Almost coincidently with the administration of nitroglycerin or the amyl nitrite, a hypodermic injection of 1/8 or 1/6 grain of morphin sulphate should be given without atropin, as full relaxation is desired without any stimulation of atropin.
Alcohol is also a valuable treatment of this pain, when the drugs mentioned are not at hand. The dose should be large; whisky or brandy is best, and should be administered in hot or at least warm water. The physiologic action of alcohol, which dulls or benumbs the nervous system and dilates the peripheral blood vessels, is exactly in line with the clinical indications.
If a patient is home and at rest at the time of an attack, a hot- water bag but slightly filled, or a pad electrically heated, may be placed over the heart some times with marked advantage and relief from pain. Occasionally even such gentle applications are not tolerated.
After the attack is over, absolute rest for some hours, at least, is positively necessary. If the attack was severe, the patient should rest several days, as there seems to be a great tendency for such attacks to come in groups, the cause being acutely present for at least some time. But little food should be given; nothing very hot or very cold, and no large amount of liquids; gentle catharsis may be induced on the following day, if deemed advisable; no stimulating drugs should be administered, and nothing which would raise the blood pressure.
The question often arises as to whether or not the patient shall be told of the seriousness of his condition. It is hardly wise to withhold this knowledge from him, and generally is not necessary. The ordinary alert patient knows how serious the condition is by his own feelings, and will even reprove or joke with his physician for minimizing the danger. It is best that the whole subject be discussed carefully with him and his life regulated and ordered, and emergency drugs prepared and given him with proper instructions, to the family, so that he may possibly prevent other attacks and, if they occur, may have the best immediate treatment.
The acute symptoms being over, a careful analysis of the probable cause of the anginal attack should be made. If it is a general sclerosis, the treatment should be directed to that condition. If it is a myocarditis, a fatty degeneration of the heart or a fatty heart, this should be properly treated as previously described. If it is due to a toxemia from intestinal disturbance, that may readily be remedied. If due to nicotin, it need not again occur from that reason, and perhaps the damage caused by the nicotin may be removed. Any organic kidney trouble must, of course, be managed according to its seriousness, and if there is hypertension without any serious lesion, the treatment should be directed toward its relief.
Not infrequently, whether a patient is suffering from real angina pectoris or a pseudo-angina pectoris, the absorption of toxins irons the intestines, due to indigestion and fermentation, adds to these cardiac pains, and may even be a cause of them.

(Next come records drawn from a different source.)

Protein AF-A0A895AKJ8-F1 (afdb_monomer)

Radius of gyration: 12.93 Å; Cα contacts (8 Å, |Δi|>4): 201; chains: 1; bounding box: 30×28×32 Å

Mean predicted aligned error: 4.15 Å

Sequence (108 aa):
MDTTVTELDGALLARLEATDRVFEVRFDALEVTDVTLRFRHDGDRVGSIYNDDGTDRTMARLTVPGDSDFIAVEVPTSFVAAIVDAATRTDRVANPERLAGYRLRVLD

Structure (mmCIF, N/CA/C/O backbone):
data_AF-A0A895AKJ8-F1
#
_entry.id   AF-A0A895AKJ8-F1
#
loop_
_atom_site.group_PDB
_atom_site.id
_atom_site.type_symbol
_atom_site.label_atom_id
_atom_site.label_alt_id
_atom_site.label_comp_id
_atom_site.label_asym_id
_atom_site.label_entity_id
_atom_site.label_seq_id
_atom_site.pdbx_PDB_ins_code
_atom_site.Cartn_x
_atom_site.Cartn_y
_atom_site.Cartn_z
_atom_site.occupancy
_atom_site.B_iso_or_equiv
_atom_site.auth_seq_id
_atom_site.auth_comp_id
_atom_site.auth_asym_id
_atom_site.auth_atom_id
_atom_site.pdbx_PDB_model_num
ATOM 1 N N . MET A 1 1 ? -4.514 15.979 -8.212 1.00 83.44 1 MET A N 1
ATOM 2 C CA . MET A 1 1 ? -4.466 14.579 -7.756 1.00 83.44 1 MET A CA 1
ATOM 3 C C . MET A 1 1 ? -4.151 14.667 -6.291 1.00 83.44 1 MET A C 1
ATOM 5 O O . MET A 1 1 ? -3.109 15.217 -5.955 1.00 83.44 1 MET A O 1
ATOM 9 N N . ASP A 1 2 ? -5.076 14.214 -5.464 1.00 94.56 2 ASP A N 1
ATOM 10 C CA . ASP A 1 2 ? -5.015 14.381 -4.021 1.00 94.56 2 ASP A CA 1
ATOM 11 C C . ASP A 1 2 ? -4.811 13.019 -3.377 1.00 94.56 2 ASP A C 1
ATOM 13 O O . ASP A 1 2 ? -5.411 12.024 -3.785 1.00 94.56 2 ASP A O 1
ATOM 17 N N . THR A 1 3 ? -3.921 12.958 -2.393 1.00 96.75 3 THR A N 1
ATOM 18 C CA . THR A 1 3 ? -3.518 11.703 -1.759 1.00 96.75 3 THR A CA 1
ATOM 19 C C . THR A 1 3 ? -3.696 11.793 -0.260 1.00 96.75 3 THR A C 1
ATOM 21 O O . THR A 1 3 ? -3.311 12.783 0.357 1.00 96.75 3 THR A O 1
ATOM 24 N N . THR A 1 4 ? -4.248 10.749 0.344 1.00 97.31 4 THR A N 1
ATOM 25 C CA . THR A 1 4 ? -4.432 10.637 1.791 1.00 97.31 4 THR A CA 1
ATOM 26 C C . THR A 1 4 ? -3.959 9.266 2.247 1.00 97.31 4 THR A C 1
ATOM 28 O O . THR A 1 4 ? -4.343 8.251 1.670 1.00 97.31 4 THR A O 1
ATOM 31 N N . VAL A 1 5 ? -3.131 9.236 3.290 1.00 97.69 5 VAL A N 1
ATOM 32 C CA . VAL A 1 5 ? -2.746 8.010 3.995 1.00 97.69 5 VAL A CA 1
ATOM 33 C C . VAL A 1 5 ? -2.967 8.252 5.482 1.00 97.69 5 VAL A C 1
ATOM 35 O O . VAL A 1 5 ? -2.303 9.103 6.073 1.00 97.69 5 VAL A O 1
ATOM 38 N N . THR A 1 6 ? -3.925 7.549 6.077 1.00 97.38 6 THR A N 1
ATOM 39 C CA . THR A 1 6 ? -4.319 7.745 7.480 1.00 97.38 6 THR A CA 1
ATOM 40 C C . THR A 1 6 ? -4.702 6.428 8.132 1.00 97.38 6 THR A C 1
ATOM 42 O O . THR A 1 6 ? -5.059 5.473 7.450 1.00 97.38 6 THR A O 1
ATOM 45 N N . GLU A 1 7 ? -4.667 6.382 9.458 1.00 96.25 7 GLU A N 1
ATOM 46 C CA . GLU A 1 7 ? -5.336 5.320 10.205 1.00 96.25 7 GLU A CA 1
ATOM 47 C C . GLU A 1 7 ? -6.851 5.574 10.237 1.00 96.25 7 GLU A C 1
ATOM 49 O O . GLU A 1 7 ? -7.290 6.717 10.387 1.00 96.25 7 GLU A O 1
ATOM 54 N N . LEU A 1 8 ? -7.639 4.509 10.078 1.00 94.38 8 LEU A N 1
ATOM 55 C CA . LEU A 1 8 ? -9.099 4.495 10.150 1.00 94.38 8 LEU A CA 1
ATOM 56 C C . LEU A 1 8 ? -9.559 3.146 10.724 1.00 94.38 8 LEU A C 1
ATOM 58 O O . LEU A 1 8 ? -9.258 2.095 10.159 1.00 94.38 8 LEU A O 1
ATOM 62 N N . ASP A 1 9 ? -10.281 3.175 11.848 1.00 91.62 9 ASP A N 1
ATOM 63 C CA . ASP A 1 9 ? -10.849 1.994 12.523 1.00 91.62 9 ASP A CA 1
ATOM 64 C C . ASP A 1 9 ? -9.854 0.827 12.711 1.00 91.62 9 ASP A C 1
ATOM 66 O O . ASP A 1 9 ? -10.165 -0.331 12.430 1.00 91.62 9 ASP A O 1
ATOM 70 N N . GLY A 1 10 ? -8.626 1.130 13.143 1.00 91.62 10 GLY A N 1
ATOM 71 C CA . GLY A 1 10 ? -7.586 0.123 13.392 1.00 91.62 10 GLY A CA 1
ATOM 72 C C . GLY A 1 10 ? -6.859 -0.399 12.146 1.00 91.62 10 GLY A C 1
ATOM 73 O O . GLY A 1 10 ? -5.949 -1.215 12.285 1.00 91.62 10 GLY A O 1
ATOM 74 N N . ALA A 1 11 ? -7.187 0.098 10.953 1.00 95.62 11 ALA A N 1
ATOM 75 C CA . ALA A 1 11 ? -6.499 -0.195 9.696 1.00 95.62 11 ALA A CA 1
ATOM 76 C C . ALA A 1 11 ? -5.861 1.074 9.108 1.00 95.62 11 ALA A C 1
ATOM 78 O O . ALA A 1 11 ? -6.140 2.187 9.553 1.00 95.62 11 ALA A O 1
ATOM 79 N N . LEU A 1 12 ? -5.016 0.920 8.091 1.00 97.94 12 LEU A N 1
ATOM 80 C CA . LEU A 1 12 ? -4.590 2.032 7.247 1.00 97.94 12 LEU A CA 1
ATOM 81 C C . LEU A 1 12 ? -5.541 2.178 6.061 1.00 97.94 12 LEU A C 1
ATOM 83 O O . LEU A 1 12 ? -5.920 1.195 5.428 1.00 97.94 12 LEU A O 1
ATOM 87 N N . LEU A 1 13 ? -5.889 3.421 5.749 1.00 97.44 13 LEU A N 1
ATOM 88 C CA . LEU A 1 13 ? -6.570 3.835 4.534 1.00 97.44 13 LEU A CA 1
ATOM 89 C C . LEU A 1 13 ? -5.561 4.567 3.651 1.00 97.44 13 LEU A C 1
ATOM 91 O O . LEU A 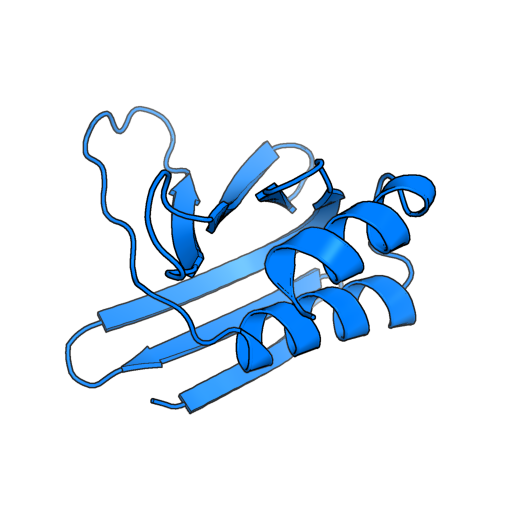1 13 ? -5.000 5.583 4.065 1.00 97.44 13 LEU A O 1
ATOM 95 N N . ALA A 1 14 ? -5.364 4.075 2.433 1.00 97.38 14 ALA A N 1
ATOM 96 C CA . ALA A 1 14 ? -4.620 4.761 1.391 1.00 97.38 14 ALA A CA 1
ATOM 97 C C . ALA A 1 14 ? -5.577 5.123 0.256 1.00 97.38 14 ALA A C 1
ATOM 99 O O . ALA A 1 14 ? -6.163 4.250 -0.386 1.00 97.38 14 ALA A O 1
ATOM 100 N N . ARG A 1 15 ? -5.730 6.422 0.018 1.00 96.88 15 ARG A N 1
ATOM 101 C CA . ARG A 1 15 ? -6.655 6.982 -0.962 1.00 96.88 15 ARG A CA 1
ATOM 102 C C . ARG A 1 15 ? -5.923 7.925 -1.898 1.00 96.88 15 ARG A C 1
ATOM 104 O O . ARG A 1 15 ? -5.148 8.773 -1.459 1.00 96.88 15 ARG A O 1
ATOM 111 N N . LEU A 1 16 ? -6.209 7.792 -3.179 1.00 95.38 16 LEU A N 1
ATOM 112 C CA . LEU A 1 16 ? -5.770 8.671 -4.239 1.00 95.38 16 LEU A CA 1
ATOM 113 C C . LEU A 1 16 ? -6.983 9.065 -5.078 1.00 95.38 16 LEU A C 1
ATOM 115 O O . LEU A 1 16 ? -7.711 8.210 -5.577 1.00 95.38 16 LEU A O 1
ATOM 119 N N . GLU A 1 17 ? -7.180 10.363 -5.250 1.00 94.31 17 GLU A N 1
ATOM 120 C CA . GLU A 1 17 ? -8.266 10.937 -6.033 1.00 94.31 17 GLU A CA 1
ATOM 121 C C . GLU A 1 17 ? -7.693 11.760 -7.191 1.00 94.31 17 GLU A C 1
ATOM 123 O O . GLU A 1 17 ? -6.861 12.656 -7.017 1.00 94.31 17 GLU A O 1
ATOM 128 N N . ALA A 1 18 ? -8.119 11.429 -8.403 1.00 90.69 18 ALA A N 1
ATOM 129 C CA . ALA A 1 18 ? -7.812 12.144 -9.631 1.00 90.69 18 ALA A CA 1
ATOM 130 C C . ALA A 1 18 ? -9.114 12.522 -10.348 1.00 90.69 18 ALA A C 1
ATOM 132 O O . ALA A 1 18 ? -10.197 12.075 -9.984 1.00 90.69 18 ALA A O 1
ATOM 133 N N . THR A 1 19 ? -9.014 13.365 -11.374 1.00 89.38 19 THR A N 1
ATOM 134 C CA . THR A 1 19 ? -10.184 13.932 -12.065 1.00 89.38 19 THR A CA 1
ATOM 135 C C . THR A 1 19 ? -11.094 12.874 -12.697 1.00 89.38 19 THR A C 1
ATOM 137 O O . THR A 1 19 ? -12.294 13.095 -12.816 1.00 89.38 19 THR A O 1
ATOM 140 N N . ASP A 1 20 ? -10.533 11.738 -13.107 1.00 88.31 20 ASP A N 1
ATOM 141 C CA . ASP A 1 20 ? -11.207 10.659 -13.833 1.00 88.31 20 ASP A CA 1
ATOM 142 C C . ASP A 1 20 ? -11.346 9.358 -13.025 1.00 88.31 20 ASP A C 1
ATOM 144 O O . ASP A 1 20 ? -12.004 8.425 -13.483 1.00 88.31 20 ASP A O 1
ATOM 148 N N . ARG A 1 21 ? -10.710 9.257 -11.850 1.00 86.94 21 ARG A N 1
ATOM 149 C CA . ARG A 1 21 ? -10.592 7.994 -11.105 1.00 86.94 21 ARG A CA 1
ATOM 150 C C . ARG A 1 21 ? -10.284 8.190 -9.628 1.00 86.94 21 ARG A C 1
ATOM 152 O O . ARG A 1 21 ? -9.623 9.146 -9.232 1.00 86.94 21 ARG A O 1
ATOM 159 N N . VAL A 1 22 ? -10.685 7.203 -8.834 1.00 90.50 22 VAL A N 1
ATOM 160 C CA . VAL A 1 22 ? -10.334 7.079 -7.418 1.00 90.50 22 VAL A CA 1
ATOM 161 C C . VAL A 1 22 ? -9.721 5.704 -7.191 1.00 90.50 22 VAL A C 1
ATOM 163 O O . VAL A 1 22 ? -10.257 4.696 -7.645 1.00 90.50 22 VAL A O 1
ATOM 166 N N . PHE A 1 23 ? -8.601 5.673 -6.482 1.00 92.06 23 PHE A N 1
ATOM 167 C CA . PHE A 1 23 ? -8.046 4.466 -5.889 1.00 92.06 23 PHE A CA 1
ATOM 168 C C . PHE A 1 23 ? -8.165 4.585 -4.377 1.00 92.06 23 PHE A C 1
ATOM 170 O O . PHE A 1 23 ? -7.686 5.550 -3.791 1.00 92.06 23 PHE A O 1
ATOM 177 N N . GLU A 1 24 ? -8.800 3.613 -3.741 1.00 94.75 24 GLU A N 1
ATOM 178 C CA . GLU A 1 24 ? -8.964 3.587 -2.295 1.00 94.75 24 GLU A CA 1
ATOM 179 C C . GLU A 1 24 ? -8.791 2.157 -1.805 1.00 94.75 24 GLU A C 1
ATOM 181 O O . GLU A 1 24 ? -9.425 1.235 -2.317 1.00 94.75 24 GLU A O 1
ATOM 186 N N . VAL A 1 25 ? -7.903 1.967 -0.834 1.00 95.19 25 VAL A N 1
ATOM 187 C CA . VAL A 1 25 ? -7.651 0.665 -0.225 1.00 95.19 25 VAL A CA 1
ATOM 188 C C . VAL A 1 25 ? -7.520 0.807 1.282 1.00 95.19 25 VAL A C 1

Consequently, eliminative treatment and a temporary rigid diet, and various treatments to prevent intestinal indigestion, are of great value in angina pectoris.
It may be even advisable for twenty-four hours or so to give nothing but water, and then perhaps a skimmed milk diet for a few days. This treatment, combined with almost absolute rest, and later graded exercise, with other measures to lower the blood pressure, and with the absence of tobacco, sometimes is very successful treatment.
PSEUDO-ANGINA
While this name is more or less unfortunate, it has long been in vogue as a designation for pains and disturbances referred by a patient to his heart. Therefore with the distinct understanding that if the diagnosis is correct the name is a misnomer, it may be allowable to discuss under this heading some of the attacks which may simulate an angina and must be separated from a true angina.